→ **INFORMATION SUPPLIED**
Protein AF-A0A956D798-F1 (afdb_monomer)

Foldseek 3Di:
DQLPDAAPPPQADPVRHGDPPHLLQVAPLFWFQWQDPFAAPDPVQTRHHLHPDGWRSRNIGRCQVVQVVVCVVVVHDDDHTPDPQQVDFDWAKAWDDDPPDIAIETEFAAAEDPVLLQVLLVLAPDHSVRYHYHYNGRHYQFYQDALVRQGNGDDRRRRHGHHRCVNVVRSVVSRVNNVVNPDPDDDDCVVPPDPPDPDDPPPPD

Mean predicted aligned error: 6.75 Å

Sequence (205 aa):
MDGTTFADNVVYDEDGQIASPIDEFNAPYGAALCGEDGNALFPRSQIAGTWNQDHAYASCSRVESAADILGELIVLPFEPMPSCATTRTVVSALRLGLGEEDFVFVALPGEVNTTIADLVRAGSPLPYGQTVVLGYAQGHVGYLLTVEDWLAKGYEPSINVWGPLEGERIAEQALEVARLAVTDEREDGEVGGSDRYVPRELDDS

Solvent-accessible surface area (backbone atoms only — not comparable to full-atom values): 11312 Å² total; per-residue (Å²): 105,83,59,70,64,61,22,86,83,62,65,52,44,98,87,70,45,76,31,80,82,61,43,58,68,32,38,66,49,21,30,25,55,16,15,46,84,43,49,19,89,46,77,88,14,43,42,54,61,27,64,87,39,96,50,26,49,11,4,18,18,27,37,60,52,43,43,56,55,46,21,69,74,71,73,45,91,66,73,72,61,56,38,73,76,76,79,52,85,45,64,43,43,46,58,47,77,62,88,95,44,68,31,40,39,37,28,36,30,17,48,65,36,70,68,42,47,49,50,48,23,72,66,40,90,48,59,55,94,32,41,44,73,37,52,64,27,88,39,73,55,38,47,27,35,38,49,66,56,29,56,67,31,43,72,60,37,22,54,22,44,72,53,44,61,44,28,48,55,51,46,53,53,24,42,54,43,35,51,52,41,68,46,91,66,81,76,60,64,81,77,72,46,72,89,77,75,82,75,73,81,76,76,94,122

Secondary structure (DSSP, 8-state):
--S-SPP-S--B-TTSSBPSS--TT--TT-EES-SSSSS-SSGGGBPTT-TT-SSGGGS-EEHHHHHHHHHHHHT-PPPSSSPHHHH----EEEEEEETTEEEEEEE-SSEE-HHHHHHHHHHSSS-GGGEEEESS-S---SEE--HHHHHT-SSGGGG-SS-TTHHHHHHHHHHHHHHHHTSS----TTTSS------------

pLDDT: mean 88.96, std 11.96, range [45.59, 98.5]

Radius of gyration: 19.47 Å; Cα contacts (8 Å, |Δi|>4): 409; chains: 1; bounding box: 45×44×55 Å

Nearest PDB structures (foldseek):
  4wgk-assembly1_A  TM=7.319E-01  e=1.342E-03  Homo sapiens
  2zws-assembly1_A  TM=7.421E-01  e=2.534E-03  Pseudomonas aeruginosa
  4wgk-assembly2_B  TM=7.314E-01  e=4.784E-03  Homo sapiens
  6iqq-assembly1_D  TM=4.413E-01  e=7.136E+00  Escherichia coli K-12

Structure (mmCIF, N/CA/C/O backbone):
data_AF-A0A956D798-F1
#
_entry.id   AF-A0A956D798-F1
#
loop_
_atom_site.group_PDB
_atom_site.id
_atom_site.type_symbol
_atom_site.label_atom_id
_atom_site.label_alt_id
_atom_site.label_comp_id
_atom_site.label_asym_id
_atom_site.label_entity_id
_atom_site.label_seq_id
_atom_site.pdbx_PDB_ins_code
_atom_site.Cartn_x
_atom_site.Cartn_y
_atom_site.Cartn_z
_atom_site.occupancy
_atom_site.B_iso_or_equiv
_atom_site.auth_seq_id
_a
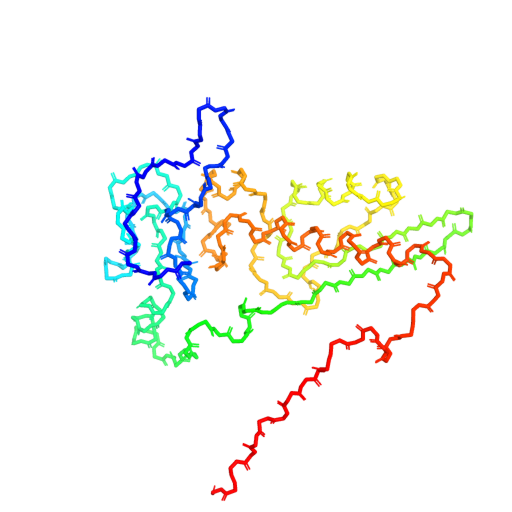tom_site.auth_comp_id
_atom_site.auth_asym_id
_atom_site.auth_atom_id
_atom_site.pdbx_PDB_model_num
ATOM 1 N N . MET A 1 1 ? -0.219 -12.065 -12.598 1.00 77.31 1 MET A N 1
ATOM 2 C CA . MET A 1 1 ? 0.984 -11.502 -13.238 1.00 77.31 1 MET A CA 1
ATOM 3 C C . MET A 1 1 ? 1.786 -12.656 -13.804 1.00 77.31 1 MET A C 1
ATOM 5 O O . MET A 1 1 ? 2.052 -13.601 -13.071 1.00 77.31 1 MET A O 1
ATOM 9 N N . ASP A 1 2 ? 2.080 -12.632 -15.097 1.00 84.62 2 ASP A N 1
ATOM 10 C CA . ASP A 1 2 ? 2.874 -13.653 -15.799 1.00 84.62 2 ASP A CA 1
ATOM 11 C C . ASP A 1 2 ? 4.296 -13.154 -16.133 1.00 84.62 2 ASP A C 1
ATOM 13 O O . ASP A 1 2 ? 5.143 -13.937 -16.554 1.00 84.62 2 ASP A O 1
ATOM 17 N N . GLY A 1 3 ? 4.568 -11.856 -15.939 1.00 83.06 3 GLY A N 1
ATOM 18 C CA . GLY A 1 3 ? 5.835 -11.204
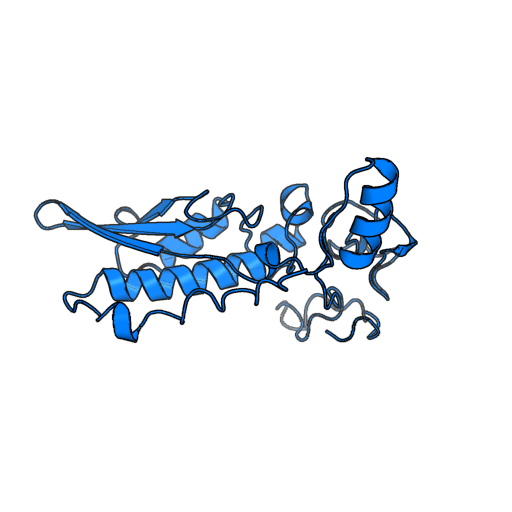 -16.279 1.00 83.06 3 GLY A CA 1
ATOM 19 C C . GLY A 1 3 ? 6.089 -11.037 -17.781 1.00 83.06 3 GLY A C 1
ATOM 20 O O . GLY A 1 3 ? 7.180 -10.610 -18.163 1.00 83.06 3 GLY A O 1
ATOM 21 N N . THR A 1 4 ? 5.119 -11.392 -18.631 1.00 82.00 4 THR A N 1
ATOM 22 C CA . THR A 1 4 ? 5.231 -11.375 -20.099 1.00 82.00 4 THR A CA 1
ATOM 23 C C . THR A 1 4 ? 4.136 -10.582 -20.801 1.00 82.00 4 THR A C 1
ATOM 25 O O . THR A 1 4 ? 4.363 -10.103 -21.911 1.00 82.00 4 THR A O 1
ATOM 28 N N . THR A 1 5 ? 2.967 -10.433 -20.175 1.00 89.50 5 THR A N 1
ATOM 29 C CA . THR A 1 5 ? 1.912 -9.515 -20.611 1.00 89.50 5 THR A CA 1
ATOM 30 C C . THR A 1 5 ? 2.471 -8.097 -20.677 1.00 89.50 5 THR A C 1
ATOM 32 O O . THR A 1 5 ? 3.204 -7.658 -19.788 1.00 89.50 5 THR A O 1
ATOM 35 N N . PHE A 1 6 ? 2.165 -7.435 -21.784 1.00 93.31 6 PHE A N 1
ATOM 36 C CA . PHE A 1 6 ? 2.667 -6.120 -22.133 1.00 93.31 6 PHE A CA 1
ATOM 37 C C . PHE A 1 6 ? 1.666 -5.061 -21.689 1.00 93.31 6 PHE A C 1
ATOM 39 O O . PHE A 1 6 ? 0.494 -5.219 -22.015 1.00 93.31 6 PHE A O 1
ATOM 46 N N . ALA A 1 7 ? 2.134 -4.018 -21.005 1.00 93.06 7 ALA A N 1
ATOM 47 C CA . ALA A 1 7 ? 1.266 -2.955 -20.514 1.00 93.06 7 ALA A CA 1
ATOM 48 C C . ALA A 1 7 ? 0.555 -2.206 -21.653 1.00 93.06 7 ALA A C 1
ATOM 50 O O . ALA A 1 7 ? 1.186 -1.851 -22.660 1.00 93.06 7 ALA A O 1
ATOM 51 N N . ASP A 1 8 ? -0.741 -1.948 -21.495 1.00 91.50 8 ASP A N 1
ATOM 52 C CA . ASP A 1 8 ? -1.557 -1.228 -22.477 1.00 91.50 8 ASP A CA 1
ATOM 53 C C . ASP A 1 8 ? -1.568 0.30
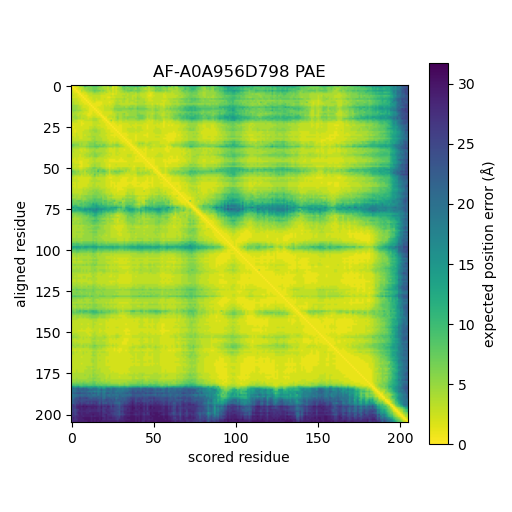2 -22.269 1.00 91.50 8 ASP A C 1
ATOM 55 O O . ASP A 1 8 ? -1.911 1.047 -23.195 1.00 91.50 8 ASP A O 1
ATOM 59 N N . ASN A 1 9 ? -1.026 0.768 -21.138 1.00 88.88 9 ASN A N 1
ATOM 60 C CA . ASN A 1 9 ? -0.956 2.164 -20.681 1.00 88.88 9 ASN A CA 1
ATOM 61 C C . ASN A 1 9 ? -2.310 2.744 -20.248 1.00 88.88 9 ASN A C 1
ATOM 63 O O . ASN A 1 9 ? -2.502 3.967 -20.277 1.00 88.88 9 ASN A O 1
ATOM 67 N N . VAL A 1 10 ? -3.254 1.891 -19.869 1.00 90.44 10 VAL A N 1
ATOM 68 C CA . VAL A 1 10 ? -4.545 2.262 -19.305 1.00 90.44 10 VAL A CA 1
ATOM 69 C C . VAL A 1 10 ? -4.493 2.104 -17.785 1.00 90.44 10 VAL A C 1
ATOM 71 O O . VAL A 1 10 ? -4.918 1.108 -17.221 1.00 90.44 10 VAL A O 1
ATOM 74 N N . VAL A 1 11 ? -4.058 3.162 -17.095 1.00 89.12 11 VAL A N 1
ATOM 75 C CA . VAL A 1 11 ? -4.034 3.187 -15.618 1.00 89.12 11 VAL A CA 1
ATOM 76 C C . VAL A 1 11 ? -5.426 3.420 -15.020 1.00 89.12 11 VAL A C 1
ATOM 78 O O . VAL A 1 11 ? -5.739 2.905 -13.947 1.00 89.12 11 VAL A O 1
ATOM 81 N N . TYR A 1 12 ? -6.260 4.204 -15.708 1.00 90.69 12 TYR A N 1
ATOM 82 C CA . TYR A 1 12 ? -7.616 4.539 -15.279 1.00 90.69 12 TYR A CA 1
ATOM 83 C C . TYR A 1 12 ? -8.634 4.154 -16.352 1.00 90.69 12 TYR A C 1
ATOM 85 O O . TYR A 1 12 ? -8.380 4.347 -17.544 1.00 90.69 12 TYR A O 1
ATOM 93 N N . ASP A 1 13 ? -9.787 3.642 -15.928 1.00 90.75 13 ASP A N 1
ATOM 94 C CA . ASP A 1 13 ? -10.916 3.344 -16.806 1.00 90.75 13 ASP A CA 1
ATOM 95 C C . ASP A 1 13 ? -11.723 4.604 -17.188 1.00 90.75 13 ASP A C 1
ATOM 97 O O . ASP A 1 13 ? -11.401 5.733 -16.807 1.00 90.75 13 ASP A O 1
ATOM 101 N N . GLU A 1 14 ? -12.785 4.420 -17.980 1.00 92.88 14 GLU A N 1
ATOM 102 C CA . GLU A 1 14 ? -13.644 5.518 -18.451 1.00 92.88 14 GLU A CA 1
ATOM 103 C C . GLU A 1 14 ? -14.382 6.251 -17.311 1.00 92.88 14 GLU A C 1
ATOM 105 O O . GLU A 1 14 ? -14.764 7.412 -17.479 1.00 92.88 14 GLU A O 1
ATOM 110 N N . ASP A 1 15 ? -14.543 5.603 -16.153 1.00 92.69 15 ASP A N 1
ATOM 111 C CA . ASP A 1 15 ? -15.185 6.147 -14.953 1.00 92.69 15 ASP A CA 1
ATOM 112 C C . ASP A 1 15 ? -14.170 6.810 -13.994 1.00 92.69 15 ASP A C 1
ATOM 114 O O . ASP A 1 15 ? -14.545 7.343 -12.942 1.00 92.69 15 ASP A O 1
ATOM 118 N N . GLY A 1 16 ? -12.882 6.817 -14.354 1.00 87.38 16 GLY A N 1
ATOM 119 C CA . GLY A 1 16 ? -11.792 7.387 -13.563 1.00 87.38 16 GLY A CA 1
ATOM 120 C C . GLY A 1 16 ? -11.366 6.521 -12.376 1.00 87.38 16 GLY A C 1
ATOM 121 O O . GLY A 1 16 ? -10.695 7.026 -11.476 1.00 87.38 16 GLY A O 1
ATOM 122 N N . GLN A 1 17 ? -11.763 5.248 -12.341 1.00 87.50 17 GLN A N 1
ATOM 123 C CA . GLN A 1 17 ? -11.271 4.271 -11.371 1.00 87.50 17 GLN A CA 1
ATOM 124 C C . GLN A 1 17 ? -9.996 3.609 -11.889 1.00 87.50 17 GLN A C 1
ATOM 126 O O . GLN A 1 17 ? -9.704 3.656 -13.080 1.00 87.50 17 GLN A O 1
ATOM 131 N N . ILE A 1 18 ? -9.220 2.991 -10.998 1.00 85.94 18 ILE A N 1
ATOM 132 C CA . ILE A 1 18 ? -8.030 2.230 -11.396 1.00 85.94 18 ILE A CA 1
ATOM 133 C C . ILE A 1 18 ? -8.468 1.065 -12.285 1.00 85.94 18 ILE A C 1
ATOM 135 O O . ILE A 1 18 ? -9.322 0.264 -11.891 1.00 85.94 18 ILE A O 1
ATOM 139 N N . ALA A 1 19 ? -7.867 0.961 -13.467 1.00 88.00 19 ALA A N 1
ATOM 140 C CA . ALA A 1 19 ? -8.162 -0.117 -14.394 1.00 88.00 19 ALA A CA 1
ATOM 141 C C . ALA A 1 19 ? -7.764 -1.473 -1
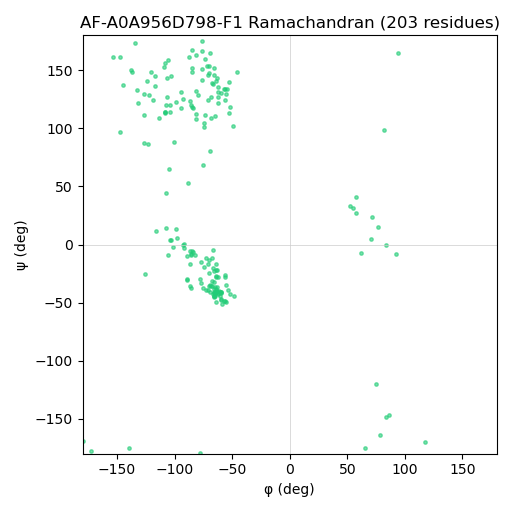3.792 1.00 88.00 19 ALA A C 1
ATOM 143 O O . ALA A 1 19 ? -6.742 -1.614 -13.119 1.00 88.00 19 ALA A O 1
ATOM 144 N N . SER A 1 20 ? -8.591 -2.493 -14.023 1.00 83.25 20 SER A N 1
ATOM 145 C CA . SER A 1 20 ? -8.344 -3.847 -13.531 1.00 83.25 20 SER A CA 1
ATOM 146 C C . SER A 1 20 ? -8.545 -4.875 -14.647 1.00 83.25 20 SER A C 1
ATOM 148 O O . SER A 1 20 ? -9.579 -4.839 -15.322 1.00 83.25 20 SER A
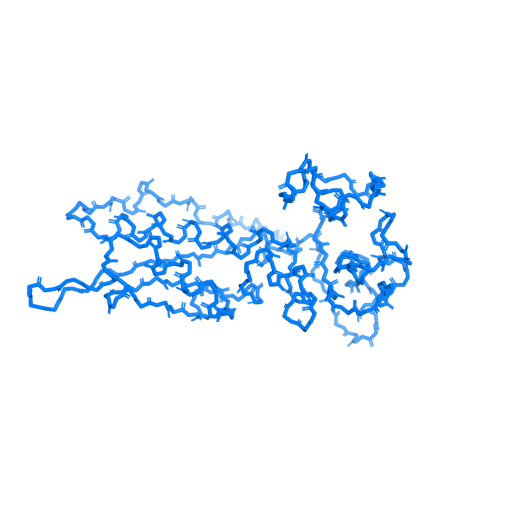 O 1
ATOM 150 N N . PRO A 1 21 ? -7.613 -5.832 -14.826 1.00 84.81 21 PRO A N 1
ATOM 151 C CA . PRO A 1 21 ? -6.356 -5.985 -14.082 1.00 84.81 21 PRO A CA 1
ATOM 152 C C . PRO A 1 21 ? -5.326 -4.893 -14.425 1.00 84.81 21 PRO A C 1
ATOM 154 O O . PRO A 1 21 ? -5.240 -4.490 -15.575 1.00 84.81 21 PRO A O 1
ATOM 157 N N . ILE A 1 22 ? -4.522 -4.473 -13.438 1.00 88.19 22 ILE A N 1
ATOM 158 C CA . ILE A 1 22 ? -3.414 -3.518 -13.631 1.00 88.19 22 ILE A CA 1
ATOM 159 C C . ILE A 1 22 ? -2.267 -4.248 -14.336 1.00 88.19 22 ILE A C 1
ATOM 161 O O . ILE A 1 22 ? -1.533 -5.020 -13.703 1.00 88.19 22 ILE A O 1
ATOM 165 N N . ASP A 1 23 ? -2.123 -4.054 -15.643 1.00 89.88 23 ASP A N 1
ATOM 166 C CA . ASP A 1 23 ? -1.069 -4.698 -16.426 1.00 89.88 23 ASP A CA 1
ATOM 167 C C . ASP A 1 23 ? 0.252 -3.903 -16.410 1.00 89.88 23 ASP A C 1
ATOM 169 O O . ASP A 1 23 ? 1.325 -4.487 -16.602 1.00 89.88 23 ASP A O 1
ATOM 173 N N . GLU A 1 24 ? 0.216 -2.625 -16.020 1.00 92.62 24 GLU A N 1
ATOM 174 C CA . GLU A 1 24 ? 1.394 -1.775 -15.827 1.00 92.62 24 GLU A CA 1
ATOM 175 C C . GLU A 1 24 ? 2.279 -2.246 -14.670 1.00 92.62 24 GLU A C 1
ATOM 177 O O . GLU A 1 24 ? 3.481 -1.975 -14.648 1.00 92.62 24 GLU A O 1
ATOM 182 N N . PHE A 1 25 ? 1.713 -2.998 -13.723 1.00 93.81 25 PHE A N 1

→ **INSTRUCTIONS TO FOLLOW**
Gather each line in these records that contains the string "Homo".

→ **SOLUTION FOR THIS EXERCISE**
  4wgk-assembly1_A  TM=7.319E-01  e=1.342E-03  Homo sapiens
  4wgk-assembly2_B  TM=7.314E-01  e=4.784E-03  Homo sapiens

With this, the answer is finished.